The name “Fediverse” suggests (to American ears at least) an organization similar to federalism, in which power is distributed between a central authority and smaller, local authorities. It also claims to be “decentralized,” which often implies that no-one is in charge at all. In fact it is neither of these things, but is more like a confederacy: a collection of central authorities that have agreed to play nice with each other, mostly.

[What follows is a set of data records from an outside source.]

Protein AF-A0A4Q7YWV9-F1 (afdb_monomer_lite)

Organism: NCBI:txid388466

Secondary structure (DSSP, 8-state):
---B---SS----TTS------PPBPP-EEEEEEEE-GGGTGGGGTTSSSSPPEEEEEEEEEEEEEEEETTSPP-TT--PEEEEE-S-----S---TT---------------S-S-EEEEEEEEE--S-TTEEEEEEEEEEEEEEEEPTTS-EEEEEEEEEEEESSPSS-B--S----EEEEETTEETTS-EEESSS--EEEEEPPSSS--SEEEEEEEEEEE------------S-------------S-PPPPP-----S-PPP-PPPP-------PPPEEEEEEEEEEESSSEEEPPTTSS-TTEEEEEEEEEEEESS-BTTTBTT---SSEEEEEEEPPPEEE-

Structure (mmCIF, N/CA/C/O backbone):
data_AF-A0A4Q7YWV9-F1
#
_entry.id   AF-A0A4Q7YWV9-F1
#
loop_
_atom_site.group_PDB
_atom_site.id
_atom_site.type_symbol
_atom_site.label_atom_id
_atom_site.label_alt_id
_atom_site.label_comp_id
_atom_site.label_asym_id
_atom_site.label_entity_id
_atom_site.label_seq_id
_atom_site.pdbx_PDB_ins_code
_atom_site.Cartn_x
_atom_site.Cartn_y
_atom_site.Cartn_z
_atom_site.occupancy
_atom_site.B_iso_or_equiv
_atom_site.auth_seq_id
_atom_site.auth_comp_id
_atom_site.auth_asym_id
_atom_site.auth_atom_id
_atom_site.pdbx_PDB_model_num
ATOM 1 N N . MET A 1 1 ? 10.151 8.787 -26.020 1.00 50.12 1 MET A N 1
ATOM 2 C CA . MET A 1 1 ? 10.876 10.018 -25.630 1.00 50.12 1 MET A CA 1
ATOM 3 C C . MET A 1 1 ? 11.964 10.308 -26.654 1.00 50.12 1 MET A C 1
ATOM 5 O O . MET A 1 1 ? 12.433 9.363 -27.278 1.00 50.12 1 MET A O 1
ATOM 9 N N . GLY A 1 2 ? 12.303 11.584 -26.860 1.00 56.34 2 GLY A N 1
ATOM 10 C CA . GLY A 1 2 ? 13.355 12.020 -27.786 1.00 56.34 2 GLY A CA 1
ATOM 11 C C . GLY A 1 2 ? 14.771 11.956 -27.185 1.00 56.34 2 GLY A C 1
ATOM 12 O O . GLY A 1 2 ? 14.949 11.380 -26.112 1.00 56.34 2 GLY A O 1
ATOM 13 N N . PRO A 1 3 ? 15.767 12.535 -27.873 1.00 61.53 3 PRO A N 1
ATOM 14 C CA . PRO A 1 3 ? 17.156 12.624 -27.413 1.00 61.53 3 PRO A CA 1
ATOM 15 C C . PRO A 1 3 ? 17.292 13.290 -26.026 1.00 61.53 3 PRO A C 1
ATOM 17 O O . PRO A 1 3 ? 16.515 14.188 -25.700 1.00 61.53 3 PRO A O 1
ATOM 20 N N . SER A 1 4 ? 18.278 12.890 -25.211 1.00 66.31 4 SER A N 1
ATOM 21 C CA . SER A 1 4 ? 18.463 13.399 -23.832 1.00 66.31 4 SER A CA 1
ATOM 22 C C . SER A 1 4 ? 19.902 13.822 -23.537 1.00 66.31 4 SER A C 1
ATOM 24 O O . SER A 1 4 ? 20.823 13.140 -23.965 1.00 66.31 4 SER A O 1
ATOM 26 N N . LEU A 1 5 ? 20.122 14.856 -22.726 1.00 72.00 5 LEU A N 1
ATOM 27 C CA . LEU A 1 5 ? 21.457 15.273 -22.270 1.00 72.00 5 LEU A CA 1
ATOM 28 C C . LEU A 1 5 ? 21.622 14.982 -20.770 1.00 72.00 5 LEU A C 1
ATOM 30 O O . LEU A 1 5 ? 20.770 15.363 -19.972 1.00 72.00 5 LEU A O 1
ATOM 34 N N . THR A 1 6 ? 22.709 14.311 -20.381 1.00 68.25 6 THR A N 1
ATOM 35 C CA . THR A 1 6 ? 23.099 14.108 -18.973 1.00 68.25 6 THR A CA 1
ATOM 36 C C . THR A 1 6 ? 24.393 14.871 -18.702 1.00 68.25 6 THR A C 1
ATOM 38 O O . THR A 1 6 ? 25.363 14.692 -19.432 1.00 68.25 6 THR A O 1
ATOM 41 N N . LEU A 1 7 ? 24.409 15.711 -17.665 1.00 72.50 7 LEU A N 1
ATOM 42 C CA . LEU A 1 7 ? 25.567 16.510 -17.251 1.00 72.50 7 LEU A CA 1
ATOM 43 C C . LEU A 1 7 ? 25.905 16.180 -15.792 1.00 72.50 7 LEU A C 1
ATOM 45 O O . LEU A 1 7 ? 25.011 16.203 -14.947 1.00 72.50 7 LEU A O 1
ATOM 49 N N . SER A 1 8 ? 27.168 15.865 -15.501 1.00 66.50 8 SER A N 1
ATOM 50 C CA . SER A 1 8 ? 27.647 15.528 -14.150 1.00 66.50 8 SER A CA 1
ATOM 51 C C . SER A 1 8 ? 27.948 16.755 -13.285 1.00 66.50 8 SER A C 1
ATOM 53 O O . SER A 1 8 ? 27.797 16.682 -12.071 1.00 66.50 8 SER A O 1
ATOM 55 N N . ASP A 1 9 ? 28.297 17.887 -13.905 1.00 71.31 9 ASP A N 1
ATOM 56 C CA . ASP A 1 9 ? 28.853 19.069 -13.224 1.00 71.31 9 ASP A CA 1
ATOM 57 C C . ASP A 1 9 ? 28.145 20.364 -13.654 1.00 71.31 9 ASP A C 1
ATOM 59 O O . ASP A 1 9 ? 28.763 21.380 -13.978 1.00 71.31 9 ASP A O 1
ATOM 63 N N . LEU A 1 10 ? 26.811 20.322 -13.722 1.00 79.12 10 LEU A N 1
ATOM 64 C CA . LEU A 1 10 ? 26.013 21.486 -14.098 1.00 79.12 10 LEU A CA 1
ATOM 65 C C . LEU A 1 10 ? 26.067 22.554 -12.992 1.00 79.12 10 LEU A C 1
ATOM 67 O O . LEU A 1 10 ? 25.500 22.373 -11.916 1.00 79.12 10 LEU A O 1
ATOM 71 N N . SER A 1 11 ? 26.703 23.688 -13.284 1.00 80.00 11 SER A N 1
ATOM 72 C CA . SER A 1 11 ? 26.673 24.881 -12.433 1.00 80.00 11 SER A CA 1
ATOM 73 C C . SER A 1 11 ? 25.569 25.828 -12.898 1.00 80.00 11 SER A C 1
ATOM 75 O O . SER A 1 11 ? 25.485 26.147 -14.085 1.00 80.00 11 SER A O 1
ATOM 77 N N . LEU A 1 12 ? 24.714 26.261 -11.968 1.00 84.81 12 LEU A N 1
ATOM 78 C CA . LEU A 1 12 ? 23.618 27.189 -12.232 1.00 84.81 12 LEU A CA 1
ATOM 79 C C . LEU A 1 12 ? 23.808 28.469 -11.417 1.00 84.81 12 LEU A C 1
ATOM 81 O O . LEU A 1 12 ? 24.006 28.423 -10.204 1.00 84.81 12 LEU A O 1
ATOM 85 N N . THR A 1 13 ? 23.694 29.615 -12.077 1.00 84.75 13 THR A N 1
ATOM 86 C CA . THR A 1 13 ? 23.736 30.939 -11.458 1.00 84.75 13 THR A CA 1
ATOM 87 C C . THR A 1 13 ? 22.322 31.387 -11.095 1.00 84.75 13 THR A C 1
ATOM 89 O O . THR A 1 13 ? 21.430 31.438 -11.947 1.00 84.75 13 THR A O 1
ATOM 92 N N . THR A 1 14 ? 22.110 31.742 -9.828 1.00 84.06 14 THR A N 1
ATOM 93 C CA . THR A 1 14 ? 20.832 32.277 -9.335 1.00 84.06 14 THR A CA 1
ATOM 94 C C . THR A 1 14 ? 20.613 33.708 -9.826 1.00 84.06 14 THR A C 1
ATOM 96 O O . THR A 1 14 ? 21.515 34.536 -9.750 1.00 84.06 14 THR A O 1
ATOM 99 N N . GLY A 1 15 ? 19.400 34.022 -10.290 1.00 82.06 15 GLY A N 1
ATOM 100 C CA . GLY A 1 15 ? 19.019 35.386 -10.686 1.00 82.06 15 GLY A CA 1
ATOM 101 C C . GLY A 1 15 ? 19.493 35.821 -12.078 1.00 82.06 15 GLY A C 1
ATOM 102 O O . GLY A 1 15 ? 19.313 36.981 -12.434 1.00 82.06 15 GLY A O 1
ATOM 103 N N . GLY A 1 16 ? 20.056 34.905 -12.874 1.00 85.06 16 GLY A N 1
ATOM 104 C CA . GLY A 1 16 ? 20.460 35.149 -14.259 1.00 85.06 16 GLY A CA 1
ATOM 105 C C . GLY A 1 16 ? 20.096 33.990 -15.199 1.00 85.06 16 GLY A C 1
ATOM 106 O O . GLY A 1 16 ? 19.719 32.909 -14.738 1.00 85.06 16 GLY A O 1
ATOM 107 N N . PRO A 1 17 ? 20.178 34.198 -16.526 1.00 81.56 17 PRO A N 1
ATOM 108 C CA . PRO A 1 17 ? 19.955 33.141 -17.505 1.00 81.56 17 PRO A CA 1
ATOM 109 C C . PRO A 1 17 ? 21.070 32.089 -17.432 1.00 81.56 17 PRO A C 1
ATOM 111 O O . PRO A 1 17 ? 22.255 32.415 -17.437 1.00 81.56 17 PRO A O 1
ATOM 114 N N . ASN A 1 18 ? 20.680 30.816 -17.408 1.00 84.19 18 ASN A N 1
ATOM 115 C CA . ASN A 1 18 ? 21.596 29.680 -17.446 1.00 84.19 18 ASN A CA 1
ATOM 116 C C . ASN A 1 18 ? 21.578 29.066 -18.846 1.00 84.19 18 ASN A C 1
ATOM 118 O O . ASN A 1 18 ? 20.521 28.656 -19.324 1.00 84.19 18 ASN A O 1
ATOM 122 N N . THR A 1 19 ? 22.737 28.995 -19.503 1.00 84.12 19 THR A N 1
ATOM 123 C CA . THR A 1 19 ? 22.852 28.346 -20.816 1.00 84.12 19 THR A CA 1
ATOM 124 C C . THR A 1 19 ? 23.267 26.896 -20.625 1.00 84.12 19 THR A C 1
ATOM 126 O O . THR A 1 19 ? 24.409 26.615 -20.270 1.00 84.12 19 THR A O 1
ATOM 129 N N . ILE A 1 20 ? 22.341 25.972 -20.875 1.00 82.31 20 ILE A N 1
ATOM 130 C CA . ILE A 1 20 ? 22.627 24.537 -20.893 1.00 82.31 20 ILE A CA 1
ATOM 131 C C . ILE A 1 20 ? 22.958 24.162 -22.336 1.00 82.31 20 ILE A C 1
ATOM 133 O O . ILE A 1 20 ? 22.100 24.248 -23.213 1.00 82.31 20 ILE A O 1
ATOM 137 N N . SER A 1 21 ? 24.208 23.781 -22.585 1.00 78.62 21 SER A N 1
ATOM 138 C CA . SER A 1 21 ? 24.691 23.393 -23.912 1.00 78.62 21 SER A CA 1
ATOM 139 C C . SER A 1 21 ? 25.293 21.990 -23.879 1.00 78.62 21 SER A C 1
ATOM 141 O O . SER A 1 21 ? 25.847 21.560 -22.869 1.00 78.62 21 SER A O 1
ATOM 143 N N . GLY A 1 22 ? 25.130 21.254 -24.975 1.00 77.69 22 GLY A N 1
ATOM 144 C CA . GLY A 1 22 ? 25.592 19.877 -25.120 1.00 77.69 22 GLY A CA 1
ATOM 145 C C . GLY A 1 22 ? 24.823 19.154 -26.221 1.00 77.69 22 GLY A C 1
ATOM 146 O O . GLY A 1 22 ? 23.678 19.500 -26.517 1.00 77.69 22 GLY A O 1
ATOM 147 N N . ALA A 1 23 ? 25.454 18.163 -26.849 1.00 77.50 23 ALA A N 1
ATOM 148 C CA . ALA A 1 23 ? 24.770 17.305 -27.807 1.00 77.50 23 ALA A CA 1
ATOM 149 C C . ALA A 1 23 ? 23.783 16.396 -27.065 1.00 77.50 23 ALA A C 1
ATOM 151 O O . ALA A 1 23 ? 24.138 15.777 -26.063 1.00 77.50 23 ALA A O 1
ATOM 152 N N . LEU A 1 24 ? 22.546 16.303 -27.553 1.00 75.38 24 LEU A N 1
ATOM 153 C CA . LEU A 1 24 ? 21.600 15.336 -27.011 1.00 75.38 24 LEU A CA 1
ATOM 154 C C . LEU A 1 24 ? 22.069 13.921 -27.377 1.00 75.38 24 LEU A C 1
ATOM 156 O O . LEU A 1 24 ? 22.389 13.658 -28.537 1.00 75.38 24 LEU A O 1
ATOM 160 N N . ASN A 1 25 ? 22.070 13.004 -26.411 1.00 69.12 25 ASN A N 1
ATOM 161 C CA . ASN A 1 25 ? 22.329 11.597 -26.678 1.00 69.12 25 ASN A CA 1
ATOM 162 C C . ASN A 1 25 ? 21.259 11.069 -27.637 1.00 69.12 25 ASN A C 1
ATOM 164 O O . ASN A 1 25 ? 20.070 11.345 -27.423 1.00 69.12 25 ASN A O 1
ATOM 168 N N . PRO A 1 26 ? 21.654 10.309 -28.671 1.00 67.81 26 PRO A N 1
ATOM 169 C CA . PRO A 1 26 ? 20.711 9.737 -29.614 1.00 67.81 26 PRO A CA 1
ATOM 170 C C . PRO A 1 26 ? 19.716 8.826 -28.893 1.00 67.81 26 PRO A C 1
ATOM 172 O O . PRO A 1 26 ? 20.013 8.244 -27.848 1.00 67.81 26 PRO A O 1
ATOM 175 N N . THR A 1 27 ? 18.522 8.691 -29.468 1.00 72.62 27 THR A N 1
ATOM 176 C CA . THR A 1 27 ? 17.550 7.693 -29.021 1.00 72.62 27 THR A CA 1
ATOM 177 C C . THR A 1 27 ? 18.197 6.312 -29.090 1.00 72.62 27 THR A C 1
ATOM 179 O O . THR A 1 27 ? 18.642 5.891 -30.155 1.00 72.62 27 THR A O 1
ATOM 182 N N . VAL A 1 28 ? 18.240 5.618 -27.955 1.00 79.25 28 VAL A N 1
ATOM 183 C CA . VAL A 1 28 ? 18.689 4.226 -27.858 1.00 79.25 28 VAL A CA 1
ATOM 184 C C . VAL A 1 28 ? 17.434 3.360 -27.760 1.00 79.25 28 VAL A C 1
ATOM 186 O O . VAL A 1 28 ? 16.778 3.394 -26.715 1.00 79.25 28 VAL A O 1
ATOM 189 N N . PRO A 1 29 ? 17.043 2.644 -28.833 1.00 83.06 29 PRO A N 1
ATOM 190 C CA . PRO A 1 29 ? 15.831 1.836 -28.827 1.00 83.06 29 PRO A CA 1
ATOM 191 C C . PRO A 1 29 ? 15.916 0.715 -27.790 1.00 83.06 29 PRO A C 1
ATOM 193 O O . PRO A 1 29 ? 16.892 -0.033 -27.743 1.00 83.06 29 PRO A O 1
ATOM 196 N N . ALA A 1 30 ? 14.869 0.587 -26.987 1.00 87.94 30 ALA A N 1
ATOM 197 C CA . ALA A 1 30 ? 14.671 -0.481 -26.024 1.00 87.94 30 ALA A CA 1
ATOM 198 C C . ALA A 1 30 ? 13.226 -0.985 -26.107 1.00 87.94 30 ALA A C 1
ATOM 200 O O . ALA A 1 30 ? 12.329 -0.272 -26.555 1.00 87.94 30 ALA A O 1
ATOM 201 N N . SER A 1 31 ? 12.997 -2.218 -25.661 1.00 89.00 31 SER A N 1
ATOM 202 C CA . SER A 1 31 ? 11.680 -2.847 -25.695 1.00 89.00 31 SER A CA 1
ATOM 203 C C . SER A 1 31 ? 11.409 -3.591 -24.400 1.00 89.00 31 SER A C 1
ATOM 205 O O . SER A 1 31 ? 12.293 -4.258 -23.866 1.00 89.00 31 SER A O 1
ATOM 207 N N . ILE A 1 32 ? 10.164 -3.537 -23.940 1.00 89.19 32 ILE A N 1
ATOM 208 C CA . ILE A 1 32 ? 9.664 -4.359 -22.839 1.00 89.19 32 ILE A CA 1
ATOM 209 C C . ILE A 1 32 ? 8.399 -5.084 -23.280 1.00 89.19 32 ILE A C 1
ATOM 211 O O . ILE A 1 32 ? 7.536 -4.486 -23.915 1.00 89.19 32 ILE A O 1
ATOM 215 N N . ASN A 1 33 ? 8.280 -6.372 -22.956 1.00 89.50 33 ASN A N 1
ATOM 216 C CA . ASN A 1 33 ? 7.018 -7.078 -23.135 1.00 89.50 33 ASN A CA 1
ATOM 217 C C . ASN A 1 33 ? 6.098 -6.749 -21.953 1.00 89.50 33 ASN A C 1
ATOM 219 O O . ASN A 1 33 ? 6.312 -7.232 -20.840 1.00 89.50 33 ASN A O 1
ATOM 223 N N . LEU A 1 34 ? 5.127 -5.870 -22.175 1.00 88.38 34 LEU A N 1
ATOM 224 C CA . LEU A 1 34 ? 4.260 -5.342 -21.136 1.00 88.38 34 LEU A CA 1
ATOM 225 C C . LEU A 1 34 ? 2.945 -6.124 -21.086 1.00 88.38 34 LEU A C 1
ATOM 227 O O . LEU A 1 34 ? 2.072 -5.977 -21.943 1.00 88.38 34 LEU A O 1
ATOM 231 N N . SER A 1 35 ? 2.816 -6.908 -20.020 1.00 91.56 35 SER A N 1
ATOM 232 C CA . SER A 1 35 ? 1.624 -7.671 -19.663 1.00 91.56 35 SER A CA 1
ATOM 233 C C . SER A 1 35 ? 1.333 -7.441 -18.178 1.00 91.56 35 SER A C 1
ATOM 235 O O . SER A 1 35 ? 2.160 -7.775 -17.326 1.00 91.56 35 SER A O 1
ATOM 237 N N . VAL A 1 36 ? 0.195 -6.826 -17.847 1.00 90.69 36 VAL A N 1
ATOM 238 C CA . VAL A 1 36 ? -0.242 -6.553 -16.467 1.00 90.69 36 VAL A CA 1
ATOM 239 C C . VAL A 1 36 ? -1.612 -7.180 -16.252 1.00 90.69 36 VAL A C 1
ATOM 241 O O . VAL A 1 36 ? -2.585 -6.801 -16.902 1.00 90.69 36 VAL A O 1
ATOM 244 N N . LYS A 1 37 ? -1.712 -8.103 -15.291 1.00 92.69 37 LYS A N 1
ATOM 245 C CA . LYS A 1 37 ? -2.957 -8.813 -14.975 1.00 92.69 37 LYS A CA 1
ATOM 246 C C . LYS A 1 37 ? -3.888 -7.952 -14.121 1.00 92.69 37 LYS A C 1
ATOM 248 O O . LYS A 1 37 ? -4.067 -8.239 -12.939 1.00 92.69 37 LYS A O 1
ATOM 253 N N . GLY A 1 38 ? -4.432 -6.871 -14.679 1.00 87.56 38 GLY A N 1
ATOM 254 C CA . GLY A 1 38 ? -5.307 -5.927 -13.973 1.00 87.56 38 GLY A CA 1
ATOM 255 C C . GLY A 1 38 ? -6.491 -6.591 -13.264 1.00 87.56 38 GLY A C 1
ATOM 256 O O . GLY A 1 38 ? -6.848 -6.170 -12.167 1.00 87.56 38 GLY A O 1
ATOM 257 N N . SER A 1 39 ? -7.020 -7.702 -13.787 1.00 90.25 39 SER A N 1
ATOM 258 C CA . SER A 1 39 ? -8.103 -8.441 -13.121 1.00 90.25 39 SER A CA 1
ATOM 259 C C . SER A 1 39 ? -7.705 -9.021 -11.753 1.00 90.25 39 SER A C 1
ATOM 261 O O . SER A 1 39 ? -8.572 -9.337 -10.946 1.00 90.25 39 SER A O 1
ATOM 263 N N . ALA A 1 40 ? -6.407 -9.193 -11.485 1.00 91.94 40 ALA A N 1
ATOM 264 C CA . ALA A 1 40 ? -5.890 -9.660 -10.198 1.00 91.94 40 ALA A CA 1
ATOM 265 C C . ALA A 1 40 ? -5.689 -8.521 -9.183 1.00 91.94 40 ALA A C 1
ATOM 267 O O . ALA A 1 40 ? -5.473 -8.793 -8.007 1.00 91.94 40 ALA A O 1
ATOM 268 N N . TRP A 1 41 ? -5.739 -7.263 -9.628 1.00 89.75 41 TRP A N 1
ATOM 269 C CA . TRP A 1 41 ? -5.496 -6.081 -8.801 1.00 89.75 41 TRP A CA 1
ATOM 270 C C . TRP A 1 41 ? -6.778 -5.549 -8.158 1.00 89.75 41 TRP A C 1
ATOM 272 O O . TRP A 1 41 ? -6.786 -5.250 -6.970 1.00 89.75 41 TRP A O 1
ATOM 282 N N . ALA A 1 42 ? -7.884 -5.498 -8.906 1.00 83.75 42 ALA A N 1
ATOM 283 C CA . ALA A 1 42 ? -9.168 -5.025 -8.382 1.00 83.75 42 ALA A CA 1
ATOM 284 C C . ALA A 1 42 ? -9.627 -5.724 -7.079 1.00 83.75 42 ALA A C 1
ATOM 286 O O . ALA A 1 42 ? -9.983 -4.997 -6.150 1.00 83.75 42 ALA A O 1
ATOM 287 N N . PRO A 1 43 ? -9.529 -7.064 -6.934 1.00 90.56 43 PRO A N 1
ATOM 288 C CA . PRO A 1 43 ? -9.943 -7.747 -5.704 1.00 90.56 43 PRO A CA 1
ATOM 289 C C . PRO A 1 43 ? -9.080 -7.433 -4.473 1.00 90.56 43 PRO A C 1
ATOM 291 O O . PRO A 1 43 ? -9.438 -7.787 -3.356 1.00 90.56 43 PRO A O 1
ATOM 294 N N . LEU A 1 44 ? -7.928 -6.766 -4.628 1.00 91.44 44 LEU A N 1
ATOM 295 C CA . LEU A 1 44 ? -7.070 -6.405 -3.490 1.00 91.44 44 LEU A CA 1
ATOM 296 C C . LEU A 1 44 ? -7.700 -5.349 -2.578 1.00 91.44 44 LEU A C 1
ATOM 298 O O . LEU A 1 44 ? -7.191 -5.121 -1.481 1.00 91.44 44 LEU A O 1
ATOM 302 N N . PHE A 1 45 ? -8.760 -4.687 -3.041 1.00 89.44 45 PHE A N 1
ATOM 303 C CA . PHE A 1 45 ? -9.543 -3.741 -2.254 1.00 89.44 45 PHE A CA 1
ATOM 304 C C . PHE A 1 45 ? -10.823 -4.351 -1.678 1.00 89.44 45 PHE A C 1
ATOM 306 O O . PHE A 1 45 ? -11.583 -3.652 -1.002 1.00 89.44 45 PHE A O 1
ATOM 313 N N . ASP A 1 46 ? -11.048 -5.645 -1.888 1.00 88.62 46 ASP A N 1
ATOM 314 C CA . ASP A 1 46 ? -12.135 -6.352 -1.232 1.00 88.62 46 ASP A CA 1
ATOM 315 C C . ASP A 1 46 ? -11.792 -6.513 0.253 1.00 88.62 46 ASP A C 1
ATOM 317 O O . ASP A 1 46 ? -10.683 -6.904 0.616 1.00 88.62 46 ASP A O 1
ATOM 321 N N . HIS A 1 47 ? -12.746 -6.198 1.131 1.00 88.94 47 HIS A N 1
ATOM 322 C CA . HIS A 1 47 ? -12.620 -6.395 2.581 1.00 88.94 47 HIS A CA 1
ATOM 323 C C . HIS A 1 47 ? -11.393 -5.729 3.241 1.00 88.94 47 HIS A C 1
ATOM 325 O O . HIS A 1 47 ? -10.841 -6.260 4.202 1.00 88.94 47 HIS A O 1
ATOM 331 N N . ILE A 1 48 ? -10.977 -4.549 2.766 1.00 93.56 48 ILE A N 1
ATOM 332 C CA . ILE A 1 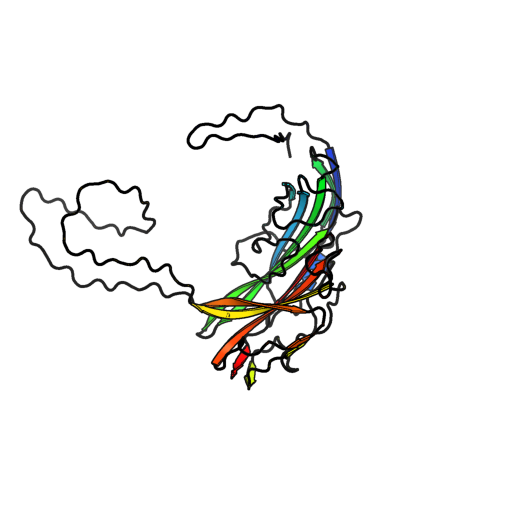48 ? -9.891 -3.761 3.390 1.00 93.56 48 ILE A CA 1
ATOM 333 C C . ILE A 1 48 ? -10.379 -2.524 4.160 1.00 93.56 48 ILE A C 1
ATOM 335 O O . ILE A 1 48 ? -9.577 -1.689 4.587 1.00 93.56 48 ILE A O 1
ATOM 339 N N . ALA A 1 49 ? -11.692 -2.358 4.287 1.00 94.62 49 ALA A N 1
ATOM 340 C CA . ALA A 1 49 ? -12.310 -1.231 4.968 1.00 94.62 49 ALA A CA 1
ATOM 341 C C . ALA A 1 49 ? -13.728 -1.590 5.463 1.00 94.62 49 ALA A C 1
ATOM 343 O O . ALA A 1 49 ? -14.311 -2.561 4.976 1.00 94.62 49 ALA A O 1
ATOM 344 N N . PRO A 1 50 ? -14.313 -0.794 6.382 1.00 93.19 50 PRO A N 1
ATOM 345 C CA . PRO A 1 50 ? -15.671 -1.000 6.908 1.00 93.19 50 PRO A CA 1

When you sign up for Mastodon, you don’t actually sign up for Mastodon. Instead, you sign up for a server on the Mastodon network. The first page you land on when you sign up from the Mastodon website tells you to choose a particular server, which will be “part of your online identity”. There’s a strong implication that these servers are something akin to local communities, each devoted to a particular interest; the sidebar list categories like “Art,” “Music,” and “Activism,” for example. I decided to sign up for indieweb.social, because it purported to be for people who are interested in open Web standards, decentralization, and “humane tech”.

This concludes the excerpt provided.